Dataset records
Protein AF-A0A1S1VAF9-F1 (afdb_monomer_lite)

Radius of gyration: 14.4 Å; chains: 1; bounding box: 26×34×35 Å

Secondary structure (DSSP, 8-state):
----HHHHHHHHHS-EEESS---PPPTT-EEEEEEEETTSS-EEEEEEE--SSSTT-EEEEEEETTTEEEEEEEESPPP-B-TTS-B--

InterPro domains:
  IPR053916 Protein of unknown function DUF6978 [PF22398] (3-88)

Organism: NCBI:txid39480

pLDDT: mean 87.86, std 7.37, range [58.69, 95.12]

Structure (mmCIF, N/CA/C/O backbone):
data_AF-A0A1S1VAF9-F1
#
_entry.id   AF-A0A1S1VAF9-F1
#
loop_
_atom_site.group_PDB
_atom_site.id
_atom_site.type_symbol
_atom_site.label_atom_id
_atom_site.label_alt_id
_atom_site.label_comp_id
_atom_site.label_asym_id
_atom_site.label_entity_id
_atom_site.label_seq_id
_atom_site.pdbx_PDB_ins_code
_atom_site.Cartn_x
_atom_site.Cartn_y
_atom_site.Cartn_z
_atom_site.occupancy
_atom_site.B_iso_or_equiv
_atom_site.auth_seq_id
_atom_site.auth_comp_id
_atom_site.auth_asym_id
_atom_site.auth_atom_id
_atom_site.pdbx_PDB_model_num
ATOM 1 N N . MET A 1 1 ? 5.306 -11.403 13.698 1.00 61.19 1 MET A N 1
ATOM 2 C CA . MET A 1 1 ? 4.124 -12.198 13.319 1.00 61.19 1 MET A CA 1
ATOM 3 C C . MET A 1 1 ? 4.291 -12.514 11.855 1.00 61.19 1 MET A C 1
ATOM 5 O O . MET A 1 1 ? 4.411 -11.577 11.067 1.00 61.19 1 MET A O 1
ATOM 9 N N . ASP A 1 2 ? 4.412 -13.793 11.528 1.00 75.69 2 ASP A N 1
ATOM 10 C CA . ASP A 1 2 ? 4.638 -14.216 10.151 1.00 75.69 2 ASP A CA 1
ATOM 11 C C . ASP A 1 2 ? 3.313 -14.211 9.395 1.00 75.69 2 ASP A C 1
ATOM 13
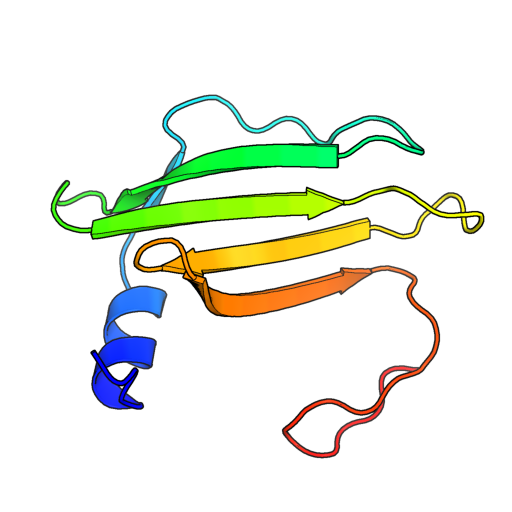 O O . ASP A 1 2 ? 2.285 -14.659 9.908 1.00 75.69 2 ASP A O 1
ATOM 17 N N . LEU A 1 3 ? 3.327 -13.653 8.186 1.00 81.69 3 LEU A N 1
ATOM 18 C CA . LEU A 1 3 ? 2.157 -13.607 7.323 1.00 81.69 3 LEU A CA 1
ATOM 19 C C . LEU A 1 3 ? 2.004 -14.972 6.644 1.00 81.69 3 LEU A C 1
ATOM 21 O O . LEU A 1 3 ? 2.641 -15.245 5.630 1.00 81.69 3 LEU A O 1
ATOM 25 N N . THR A 1 4 ? 1.188 -15.850 7.227 1.00 91.19 4 THR A N 1
ATOM 26 C CA . THR A 1 4 ? 0.836 -17.126 6.591 1.00 91.19 4 THR A CA 1
ATOM 27 C C . THR A 1 4 ? -0.083 -16.888 5.393 1.00 91.19 4 THR A C 1
ATOM 29 O O . THR A 1 4 ? -0.825 -15.907 5.355 1.00 91.19 4 THR A O 1
ATOM 32 N N . ASP A 1 5 ? -0.101 -17.818 4.438 1.00 90.44 5 ASP A N 1
ATOM 33 C CA . ASP A 1 5 ? -1.019 -17.758 3.289 1.00 90.44 5 ASP A CA 1
ATOM 34 C C . ASP A 1 5 ? -2.498 -17.692 3.726 1.00 90.44 5 ASP A C 1
ATOM 36 O O . ASP A 1 5 ? -3.289 -16.925 3.179 1.00 90.44 5 ASP A O 1
ATOM 40 N N . SER A 1 6 ? -2.868 -18.427 4.781 1.00 92.62 6 SER A N 1
ATOM 41 C CA . SER A 1 6 ? -4.220 -18.382 5.351 1.00 92.62 6 SER A CA 1
ATOM 42 C C . SER A 1 6 ? -4.574 -17.012 5.933 1.00 92.62 6 SER A C 1
ATOM 44 O O . SER A 1 6 ? -5.684 -16.519 5.721 1.00 92.62 6 SER A O 1
ATOM 46 N N . LEU A 1 7 ? -3.632 -16.376 6.637 1.00 90.88 7 LEU A N 1
ATOM 47 C CA . LEU A 1 7 ? -3.814 -15.037 7.182 1.00 90.88 7 LEU A CA 1
ATOM 48 C C . LEU A 1 7 ? -3.903 -14.007 6.053 1.00 90.88 7 LEU A C 1
ATOM 50 O O . LEU A 1 7 ? -4.812 -13.184 6.062 1.00 90.88 7 LEU A O 1
ATOM 54 N N . PHE A 1 8 ? -3.023 -14.094 5.054 1.00 91.75 8 PHE A N 1
ATOM 55 C CA . PHE A 1 8 ? -3.052 -13.236 3.872 1.00 91.75 8 PHE A CA 1
ATOM 56 C C . PHE A 1 8 ? -4.412 -13.284 3.165 1.00 91.75 8 PHE A C 1
ATOM 58 O O . PHE A 1 8 ? -5.040 -12.244 2.965 1.00 91.75 8 PHE A O 1
ATOM 65 N N . LYS A 1 9 ? -4.911 -14.487 2.858 1.00 93.62 9 LYS A N 1
ATOM 66 C CA . LYS A 1 9 ? -6.219 -14.680 2.212 1.00 93.62 9 LYS A CA 1
ATOM 67 C C . LYS A 1 9 ? -7.361 -14.097 3.041 1.00 93.62 9 LYS A C 1
ATOM 69 O O . LYS A 1 9 ? -8.232 -13.432 2.488 1.00 93.62 9 LYS A O 1
ATOM 74 N N . SER A 1 10 ? -7.332 -14.300 4.358 1.00 93.25 10 SER A N 1
ATOM 75 C CA . SER A 1 10 ? -8.324 -13.733 5.279 1.00 93.25 10 SER A CA 1
ATOM 76 C C . SER A 1 10 ? -8.308 -12.199 5.272 1.00 93.25 10 SER A C 1
ATOM 78 O O . SER A 1 10 ? -9.353 -11.571 5.125 1.00 93.25 10 SER A O 1
ATOM 80 N N . LEU A 1 11 ? -7.124 -11.582 5.354 1.00 93.06 11 LEU A N 1
ATOM 81 C CA . LEU A 1 11 ? -6.964 -10.122 5.334 1.00 93.06 11 LEU A CA 1
ATOM 82 C C . LEU A 1 11 ? -7.386 -9.499 3.996 1.00 93.06 11 LEU A C 1
ATOM 84 O O . LEU A 1 11 ? -7.944 -8.402 3.976 1.00 93.06 11 LEU A O 1
ATOM 88 N N . MET A 1 12 ? -7.138 -10.187 2.880 1.00 92.38 12 MET A N 1
ATOM 89 C CA . MET A 1 12 ? -7.553 -9.737 1.548 1.00 92.38 12 MET A CA 1
ATOM 90 C C . MET A 1 12 ? -9.065 -9.826 1.331 1.00 92.38 12 MET A C 1
ATOM 92 O O . MET A 1 12 ? -9.618 -8.975 0.643 1.00 92.38 12 MET A O 1
ATOM 96 N N . ALA A 1 13 ? -9.727 -10.824 1.920 1.00 93.94 13 ALA A N 1
ATOM 97 C CA . ALA A 1 13 ? -11.166 -11.042 1.773 1.00 93.94 13 ALA A CA 1
ATOM 98 C C . ALA A 1 13 ? -12.035 -10.142 2.669 1.00 93.94 13 ALA A C 1
ATOM 100 O O . ALA A 1 13 ? -13.257 -10.162 2.546 1.00 93.94 13 ALA A O 1
ATOM 101 N N . LYS A 1 14 ? -11.436 -9.382 3.594 1.00 93.56 14 LYS A N 1
ATOM 102 C CA . LYS A 1 14 ? -12.174 -8.472 4.475 1.00 93.56 14 LYS A CA 1
ATOM 103 C C . LYS A 1 14 ? -12.684 -7.256 3.713 1.00 93.56 14 LYS A C 1
ATOM 105 O O . LYS A 1 14 ? -11.928 -6.615 2.985 1.00 93.56 14 LYS A O 1
ATOM 110 N N . ASP A 1 15 ? -13.927 -6.884 4.002 1.00 94.25 15 ASP A N 1
ATOM 111 C CA . ASP A 1 15 ? -14.459 -5.579 3.635 1.00 94.25 15 ASP A CA 1
ATOM 112 C C . ASP A 1 15 ? -13.725 -4.485 4.411 1.00 94.25 15 ASP A C 1
ATOM 114 O O . ASP A 1 15 ? -13.506 -4.588 5.626 1.00 94.25 15 ASP A O 1
ATOM 118 N N . LYS A 1 16 ? -13.327 -3.438 3.692 1.00 93.94 16 LYS A N 1
ATOM 119 C CA . LYS A 1 16 ? -12.469 -2.368 4.196 1.00 93.94 16 LYS A CA 1
ATOM 120 C C . LYS A 1 16 ? -13.073 -1.010 3.891 1.00 93.94 16 LYS A C 1
ATOM 122 O O . LYS A 1 16 ? -13.688 -0.813 2.844 1.00 93.94 16 LYS A O 1
ATOM 127 N N . ILE A 1 17 ? -12.843 -0.067 4.793 1.00 94.44 17 ILE A N 1
ATOM 128 C CA . ILE A 1 17 ? -13.285 1.316 4.675 1.00 94.44 17 ILE A CA 1
ATOM 129 C C . ILE A 1 17 ? -12.104 2.258 4.897 1.00 94.44 17 ILE A C 1
ATOM 131 O O . ILE A 1 17 ? -11.282 2.055 5.793 1.00 94.44 17 ILE A O 1
ATOM 135 N N . PHE A 1 18 ? -12.004 3.285 4.057 1.00 94.38 18 PHE A N 1
ATOM 136 C CA . PHE A 1 18 ? -11.046 4.364 4.268 1.00 94.38 18 PHE A CA 1
ATOM 137 C C . PHE A 1 18 ? -11.533 5.269 5.404 1.00 94.38 18 PHE A C 1
ATOM 139 O O . PHE A 1 18 ? -12.713 5.609 5.457 1.00 94.38 18 PHE A O 1
ATOM 146 N N . GLU A 1 19 ? -10.628 5.676 6.295 1.00 92.31 19 GLU A N 1
ATOM 147 C CA . GLU A 1 19 ? -10.959 6.623 7.374 1.00 92.31 19 GLU A CA 1
ATOM 148 C C . GLU A 1 19 ? -11.247 8.039 6.833 1.00 92.31 19 GLU A C 1
ATOM 150 O O . GLU A 1 19 ? -11.953 8.824 7.462 1.00 92.31 19 GLU A O 1
ATOM 155 N N . GLU A 1 20 ? -10.744 8.349 5.638 1.00 91.31 20 GLU A N 1
ATOM 156 C CA . GLU A 1 20 ? -10.953 9.603 4.914 1.00 91.31 20 GLU A CA 1
ATOM 157 C C . GLU A 1 20 ? -11.195 9.334 3.423 1.00 91.31 20 GLU A C 1
ATOM 159 O O . GLU A 1 20 ? -10.787 8.300 2.902 1.00 91.31 20 GLU A O 1
ATOM 164 N N . THR A 1 21 ? -11.836 10.257 2.702 1.00 90.88 21 THR A N 1
ATOM 165 C CA . THR A 1 21 ? -12.053 10.094 1.255 1.00 90.88 21 THR A CA 1
ATOM 166 C C . THR A 1 21 ? -10.709 10.089 0.513 1.00 90.88 21 THR A C 1
ATOM 168 O O . THR A 1 21 ? -10.036 11.127 0.482 1.00 90.88 21 THR A O 1
ATOM 171 N N . PRO A 1 22 ? -10.308 8.971 -0.122 1.00 88.19 22 PRO A N 1
ATOM 172 C CA . PRO A 1 22 ? -9.006 8.888 -0.758 1.00 88.19 22 PRO A CA 1
ATOM 173 C C . PRO A 1 22 ? -9.005 9.704 -2.051 1.00 88.19 22 PRO A C 1
ATOM 175 O O . PRO A 1 22 ? -9.787 9.456 -2.968 1.00 88.19 22 PRO A O 1
ATOM 178 N N . ASN A 1 23 ? -8.090 10.666 -2.136 1.00 88.81 23 ASN A N 1
ATOM 179 C CA . ASN A 1 23 ? -7.824 11.411 -3.361 1.00 88.81 23 ASN A CA 1
ATOM 180 C C . ASN A 1 23 ? -6.462 11.005 -3.914 1.00 88.81 23 ASN A C 1
ATOM 182 O O . ASN A 1 23 ? -5.479 10.912 -3.178 1.00 88.81 23 ASN A O 1
ATOM 186 N N . LEU A 1 24 ? -6.382 10.788 -5.225 1.00 86.25 24 LEU A N 1
ATOM 187 C CA . LEU A 1 24 ? -5.095 10.546 -5.866 1.00 86.25 24 LEU A CA 1
ATOM 188 C C . LEU A 1 24 ? -4.204 11.789 -5.698 1.00 86.25 24 LEU A C 1
ATOM 190 O O . LEU A 1 24 ? -4.634 12.888 -6.054 1.00 86.25 24 LEU A O 1
ATOM 194 N N . PRO A 1 25 ? -2.967 11.641 -5.187 1.00 90.00 25 PRO A N 1
ATOM 195 C CA . PRO A 1 25 ? -2.041 12.760 -5.099 1.00 90.00 25 PRO A CA 1
ATOM 196 C C . PRO A 1 25 ? -1.703 13.281 -6.503 1.00 90.00 25 PRO A C 1
ATOM 198 O O . PRO A 1 25 ? -1.795 12.548 -7.495 1.00 90.00 25 PRO A O 1
ATOM 201 N N . SER A 1 26 ? -1.285 14.542 -6.605 1.00 89.44 26 SER A N 1
ATOM 202 C CA . SER A 1 26 ? -0.848 15.118 -7.881 1.00 89.44 26 SER A CA 1
ATOM 203 C C . SER A 1 26 ? 0.448 14.466 -8.376 1.00 89.44 26 SER A C 1
ATOM 205 O O . SER A 1 26 ? 1.123 13.722 -7.655 1.00 89.44 26 SER A O 1
ATOM 207 N N . ASN A 1 27 ? 0.823 14.749 -9.626 1.00 85.81 27 ASN A N 1
ATOM 208 C CA . ASN A 1 27 ? 2.106 14.299 -10.163 1.00 85.81 27 ASN A CA 1
ATOM 209 C C . ASN A 1 27 ? 3.256 14.741 -9.250 1.00 85.81 27 ASN A C 1
ATOM 211 O O . ASN A 1 27 ? 3.262 15.850 -8.713 1.00 85.81 27 ASN A O 1
ATOM 215 N N . ASN A 1 28 ? 4.238 13.856 -9.087 1.00 87.31 28 ASN A N 1
ATOM 216 C CA . ASN A 1 28 ? 5.390 14.063 -8.216 1.00 87.31 28 ASN A CA 1
ATOM 217 C C . ASN A 1 28 ? 5.075 14.177 -6.710 1.00 87.31 28 ASN A C 1
ATOM 219 O O . ASN A 1 28 ? 5.903 14.657 -5.934 1.00 87.31 28 ASN A O 1
ATOM 223 N N . GLN A 1 29 ? 3.908 13.702 -6.273 1.00 91.19 29 GLN A N 1
ATOM 224 C CA . GLN A 1 29 ? 3.531 13.643 -4.862 1.00 91.19 29 GLN A CA 1
ATOM 225 C C . GLN A 1 29 ? 3.310 12.203 -4.388 1.00 91.19 29 GLN A C 1
ATOM 227 O O . GLN A 1 29 ? 3.222 11.256 -5.173 1.00 91.19 29 GLN A O 1
ATOM 232 N N . LYS A 1 30 ? 3.237 12.050 -3.066 1.00 93.50 30 LYS A N 1
ATOM 233 C CA . LYS A 1 30 ? 2.859 10.809 -2.392 1.00 93.50 30 LYS A CA 1
ATOM 234 C C . LYS A 1 30 ? 1.771 11.100 -1.364 1.00 93.50 30 LYS A C 1
ATOM 236 O O . LYS A 1 30 ? 1.748 12.193 -0.802 1.00 93.50 30 LYS A O 1
ATOM 241 N N . ALA A 1 31 ? 0.927 10.118 -1.103 1.00 94.25 31 ALA A N 1
ATOM 242 C CA . ALA A 1 31 ? -0.099 10.157 -0.072 1.00 94.25 31 ALA A CA 1
ATOM 243 C C . ALA A 1 31 ? -0.128 8.825 0.679 1.00 94.25 31 ALA A C 1
ATOM 245 O O . ALA A 1 31 ? 0.351 7.804 0.181 1.00 94.25 31 ALA A O 1
ATOM 246 N N . GLN A 1 32 ? -0.672 8.853 1.886 1.00 94.69 32 GLN A N 1
ATOM 247 C CA . GLN A 1 32 ? -0.877 7.675 2.710 1.00 94.69 32 GLN A CA 1
ATOM 248 C C . GLN A 1 32 ? -2.260 7.780 3.333 1.00 94.69 32 GLN A C 1
ATOM 250 O O . GLN A 1 32 ? -2.571 8.812 3.916 1.00 94.69 32 GLN A O 1
ATOM 255 N N . PHE A 1 33 ? -3.042 6.713 3.223 1.00 95.12 33 PHE A N 1
ATOM 256 C CA . PHE A 1 33 ? -4.403 6.646 3.738 1.00 95.12 33 PHE A CA 1
ATOM 257 C C . PHE A 1 33 ? -4.515 5.532 4.770 1.00 95.12 33 PHE A C 1
ATOM 259 O O . PHE A 1 33 ? -3.995 4.430 4.562 1.00 95.12 33 PHE A O 1
ATOM 266 N N . GLN A 1 34 ? -5.203 5.819 5.872 1.00 94.62 34 GLN A N 1
ATOM 267 C CA . GLN A 1 34 ? -5.574 4.805 6.853 1.00 94.62 34 GLN A CA 1
ATOM 268 C C . GLN A 1 34 ? -6.836 4.086 6.383 1.00 94.62 34 GLN A C 1
ATOM 270 O O . GLN A 1 34 ? -7.803 4.704 5.928 1.00 94.62 34 GLN A O 1
ATOM 275 N N . VAL A 1 35 ? -6.807 2.764 6.484 1.00 94.31 35 VAL A N 1
ATOM 276 C CA . VAL A 1 35 ? -7.908 1.887 6.104 1.00 94.31 35 VAL A CA 1
ATOM 277 C C . VAL A 1 35 ? -8.176 0.950 7.268 1.00 94.31 35 VAL A C 1
ATOM 279 O O . VAL A 1 35 ? -7.255 0.400 7.864 1.00 94.31 35 VAL A O 1
ATOM 282 N N . SER A 1 36 ? -9.441 0.751 7.597 1.00 94.25 36 SER A N 1
ATOM 283 C CA . SER A 1 36 ? -9.856 -0.182 8.640 1.00 94.25 36 SER A CA 1
ATOM 284 C C . SER A 1 36 ? -10.728 -1.273 8.
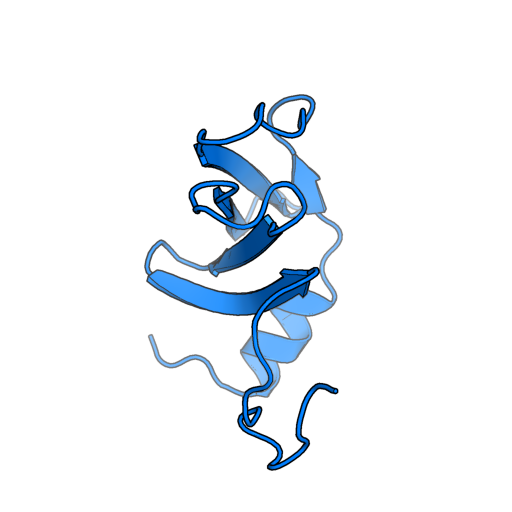043 1.00 94.25 36 SER A C 1
ATOM 286 O O . SER A 1 36 ? -11.426 -1.059 7.050 1.00 94.25 36 SER A O 1
ATOM 288 N N . SER A 1 37 ? -10.674 -2.469 8.620 1.00 93.88 37 SER A N 1
ATOM 289 C CA . SER A 1 37 ? -11.698 -3.469 8.340 1.00 93.88 37 SER A CA 1
ATOM 290 C C . SER A 1 37 ? -13.052 -2.975 8.842 1.00 93.88 37 SER A C 1
ATOM 292 O O . SER A 1 37 ? -13.136 -2.253 9.836 1.00 93.88 37 SER A O 1
ATOM 294 N N . LEU A 1 38 ? -14.132 -3.403 8.192 1.00 92.12 38 LEU A N 1
ATOM 295 C CA . LEU A 1 38 ? -15.489 -3.020 8.589 1.00 92.12 38 LEU A CA 1
ATOM 296 C C . LEU A 1 38 ? -15.838 -3.473 10.021 1.00 92.12 38 LEU A C 1
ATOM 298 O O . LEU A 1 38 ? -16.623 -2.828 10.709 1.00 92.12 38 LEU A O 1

What this task involves
Using the records above, output exactly the lines from the first through the line that contains "pLDDT: mean 87.86, std", with both of those included.

Solution
Protein AF-A0A1S1VAF9-F1 (afdb_monomer_lite)

Radius of gyration: 14.4 Å; chains: 1; bounding box: 26×34×35 Å

Secondary structure (DSSP, 8-state):
----HHHHHHHHHS-EEESS---PPPTT-EEEEEEEETTSS-EEEEEEE--SSSTT-EEEEEEETTTEEEEEEEESPPP-B-TTS-B--

InterPro domains:
  IPR053916 Protein of unknown function DUF6978 [PF22398] (3-88)

Organism: NCBI:txid39480

pLDDT: mean 87.86, std 7.37, range [58.69, 95.12]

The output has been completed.